The gains followed a $5 jump on Wednesday, after declining
U.S. crude inventories and a decision by the Organization of
the Petroleum Exporting Countries to maintain production levels
despite consumer-nation calls for more oil.
Speculative buying as investors seek a hedge against
inflation and a tumbling dollar also drove oil prices higher.
"The dollar is going down again and hedgers are buying
commodities and this is all adding fuel to the fire," said
Mark Waggoner, president of Excel Futures.
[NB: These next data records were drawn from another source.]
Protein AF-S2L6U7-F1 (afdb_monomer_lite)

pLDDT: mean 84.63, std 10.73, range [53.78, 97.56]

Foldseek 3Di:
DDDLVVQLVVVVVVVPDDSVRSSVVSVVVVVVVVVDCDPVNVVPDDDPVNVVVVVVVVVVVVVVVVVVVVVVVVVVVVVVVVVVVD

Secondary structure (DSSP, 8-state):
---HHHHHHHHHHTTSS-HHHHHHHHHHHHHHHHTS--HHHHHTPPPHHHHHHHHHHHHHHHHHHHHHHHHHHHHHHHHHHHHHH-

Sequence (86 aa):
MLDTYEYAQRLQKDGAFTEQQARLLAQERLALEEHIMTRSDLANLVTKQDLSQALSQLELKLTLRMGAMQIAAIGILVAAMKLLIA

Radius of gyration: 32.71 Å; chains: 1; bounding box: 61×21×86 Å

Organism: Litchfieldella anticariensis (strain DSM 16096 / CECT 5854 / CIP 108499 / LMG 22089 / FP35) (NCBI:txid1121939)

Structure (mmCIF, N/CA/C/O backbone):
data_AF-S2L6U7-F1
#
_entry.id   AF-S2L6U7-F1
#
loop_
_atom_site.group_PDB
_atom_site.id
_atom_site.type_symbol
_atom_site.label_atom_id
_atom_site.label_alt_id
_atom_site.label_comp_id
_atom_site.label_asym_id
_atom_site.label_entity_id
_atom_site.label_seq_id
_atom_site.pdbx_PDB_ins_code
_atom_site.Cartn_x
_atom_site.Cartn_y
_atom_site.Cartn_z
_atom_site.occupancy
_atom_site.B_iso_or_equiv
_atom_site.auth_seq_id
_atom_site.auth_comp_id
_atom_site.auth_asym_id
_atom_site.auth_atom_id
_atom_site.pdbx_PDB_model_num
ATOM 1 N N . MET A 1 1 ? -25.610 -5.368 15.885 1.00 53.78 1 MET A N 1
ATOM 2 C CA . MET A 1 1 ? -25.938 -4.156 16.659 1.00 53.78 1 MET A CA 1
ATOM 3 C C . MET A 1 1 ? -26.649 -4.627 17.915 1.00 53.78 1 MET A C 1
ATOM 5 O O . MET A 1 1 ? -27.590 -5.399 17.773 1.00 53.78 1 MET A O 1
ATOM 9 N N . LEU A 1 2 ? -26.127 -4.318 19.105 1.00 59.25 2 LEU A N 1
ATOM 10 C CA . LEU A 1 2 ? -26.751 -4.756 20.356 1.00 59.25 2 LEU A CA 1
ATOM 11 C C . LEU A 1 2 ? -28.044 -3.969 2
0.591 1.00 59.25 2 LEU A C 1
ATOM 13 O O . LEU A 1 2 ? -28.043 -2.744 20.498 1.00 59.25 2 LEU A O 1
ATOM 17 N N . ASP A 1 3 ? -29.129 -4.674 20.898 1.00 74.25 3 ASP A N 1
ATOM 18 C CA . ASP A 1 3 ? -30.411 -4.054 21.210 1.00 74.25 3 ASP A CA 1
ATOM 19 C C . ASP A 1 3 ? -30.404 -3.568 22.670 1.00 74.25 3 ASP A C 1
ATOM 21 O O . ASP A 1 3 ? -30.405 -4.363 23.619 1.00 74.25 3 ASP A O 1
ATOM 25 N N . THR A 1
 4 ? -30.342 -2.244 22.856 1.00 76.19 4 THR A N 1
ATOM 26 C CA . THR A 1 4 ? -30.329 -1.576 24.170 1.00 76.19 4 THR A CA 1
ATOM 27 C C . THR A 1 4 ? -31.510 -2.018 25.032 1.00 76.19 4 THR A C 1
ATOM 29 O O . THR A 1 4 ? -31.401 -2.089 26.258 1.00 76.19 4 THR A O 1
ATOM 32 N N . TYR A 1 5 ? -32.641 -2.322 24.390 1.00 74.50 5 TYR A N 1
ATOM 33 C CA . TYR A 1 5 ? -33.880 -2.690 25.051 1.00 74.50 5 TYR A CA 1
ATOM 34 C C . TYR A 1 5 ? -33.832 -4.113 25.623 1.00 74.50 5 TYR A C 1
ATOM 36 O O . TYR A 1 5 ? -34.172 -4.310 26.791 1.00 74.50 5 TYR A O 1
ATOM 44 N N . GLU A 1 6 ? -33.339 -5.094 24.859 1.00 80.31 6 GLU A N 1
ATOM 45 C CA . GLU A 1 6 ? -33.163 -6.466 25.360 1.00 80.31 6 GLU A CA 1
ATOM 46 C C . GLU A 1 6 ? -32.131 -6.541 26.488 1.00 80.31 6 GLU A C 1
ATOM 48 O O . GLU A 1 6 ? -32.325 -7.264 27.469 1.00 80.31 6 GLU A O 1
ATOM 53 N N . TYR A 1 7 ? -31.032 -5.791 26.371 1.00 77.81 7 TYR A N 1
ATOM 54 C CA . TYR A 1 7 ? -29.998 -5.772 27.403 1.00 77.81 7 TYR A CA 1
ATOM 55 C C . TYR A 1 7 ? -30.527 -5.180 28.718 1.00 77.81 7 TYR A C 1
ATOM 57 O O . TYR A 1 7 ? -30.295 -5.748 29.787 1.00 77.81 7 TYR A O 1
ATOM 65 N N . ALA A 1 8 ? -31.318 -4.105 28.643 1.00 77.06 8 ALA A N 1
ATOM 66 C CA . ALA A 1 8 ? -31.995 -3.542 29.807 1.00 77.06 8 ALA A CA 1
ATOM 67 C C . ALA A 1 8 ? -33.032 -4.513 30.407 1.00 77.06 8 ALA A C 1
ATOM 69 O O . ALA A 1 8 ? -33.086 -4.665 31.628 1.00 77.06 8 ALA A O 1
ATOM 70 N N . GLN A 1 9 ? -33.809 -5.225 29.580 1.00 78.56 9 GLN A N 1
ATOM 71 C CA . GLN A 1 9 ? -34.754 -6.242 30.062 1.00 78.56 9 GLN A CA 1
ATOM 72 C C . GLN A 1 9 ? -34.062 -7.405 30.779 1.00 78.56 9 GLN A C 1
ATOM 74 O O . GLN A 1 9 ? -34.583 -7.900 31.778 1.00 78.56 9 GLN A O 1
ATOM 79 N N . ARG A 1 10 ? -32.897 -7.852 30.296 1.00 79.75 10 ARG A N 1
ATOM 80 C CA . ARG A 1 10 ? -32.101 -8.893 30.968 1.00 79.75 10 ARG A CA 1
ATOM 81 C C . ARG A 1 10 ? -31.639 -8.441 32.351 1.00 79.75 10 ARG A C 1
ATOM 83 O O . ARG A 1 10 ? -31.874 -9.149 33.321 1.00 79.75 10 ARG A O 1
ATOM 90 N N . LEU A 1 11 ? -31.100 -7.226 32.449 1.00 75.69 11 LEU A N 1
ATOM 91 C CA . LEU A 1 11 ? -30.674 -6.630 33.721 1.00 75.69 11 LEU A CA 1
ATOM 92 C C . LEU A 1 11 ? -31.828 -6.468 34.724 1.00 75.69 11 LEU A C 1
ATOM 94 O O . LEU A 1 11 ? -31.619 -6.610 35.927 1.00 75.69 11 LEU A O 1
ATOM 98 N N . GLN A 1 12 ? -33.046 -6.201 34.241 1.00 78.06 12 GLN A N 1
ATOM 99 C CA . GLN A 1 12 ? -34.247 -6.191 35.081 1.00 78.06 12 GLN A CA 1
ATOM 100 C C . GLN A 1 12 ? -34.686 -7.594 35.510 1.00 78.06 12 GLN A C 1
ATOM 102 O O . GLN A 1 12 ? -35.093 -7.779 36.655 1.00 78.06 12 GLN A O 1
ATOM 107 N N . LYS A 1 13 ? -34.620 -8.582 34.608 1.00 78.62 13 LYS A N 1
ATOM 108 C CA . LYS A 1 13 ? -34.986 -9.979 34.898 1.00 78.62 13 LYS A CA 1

The dollar extended losses against the euro and the yen on
Thursday after U.S. pending home sales were reported unchanged
in January, doing little to allay investor worries over the
deteriorating U.S. economic outlook. []
Wednesday's surge marked oil's single biggest price gain in
absolute dollar terms, according to Reuters database EcoWin,
although there have been larger daily percentage price gains.
[]
"The crude squeeze continues. The sharp rise in crude was
exacerbated by a weak U.S. dollar, OPEC's decision to stand
still," Citigroup said in a research note.
SPECULATORS, OPEC
OPEC agreed to hold production at current levels on
Wednesday, despite calls from the Untied States to increase
output to help consumers already battered by the mortgage
crisis and the credit crunch.
"We did try to encourage (an increase in OPEC output). But
if OPEC has decided they are not going to increase output,
there's not a lot that the president can do. We don't control
their decisions," White House spokeswoman Dana Perino said on
Thursday. []
Cartel members insist oil markets are well supplied and
blame the surge in prices on speculators and "mismanagement" of
the U.S. economy.
A U.S. government report Wednesday showed crude stocks in
the world's largest consumer fell by 3.1 million barrels last
week, against analysts' forecasts for an increase.[]
Distillate inventories, including heating oil, fell 4.8
million barrels, dropping for the fourth consecutive week, as
colder weather hit the U.S. Northeast. Gasoline stocks rose for
the 17th straight week.
OPEC will next meet in September to assess production
levels and evaluate the market, although ministers could confer
informally at a conference between consumers and producers in
Rome on April 20-22.
Tensions between OPEC member Venezuela, a top oil exporter
to the United States, and neighbor Colombia provided further
support to the market. []
Venezuela deployed forces toward the Colombian border on
Wednesday, after a crisis erupted last weekend when Colombia
launched a raid against rebels inside OPEC member Ecuador.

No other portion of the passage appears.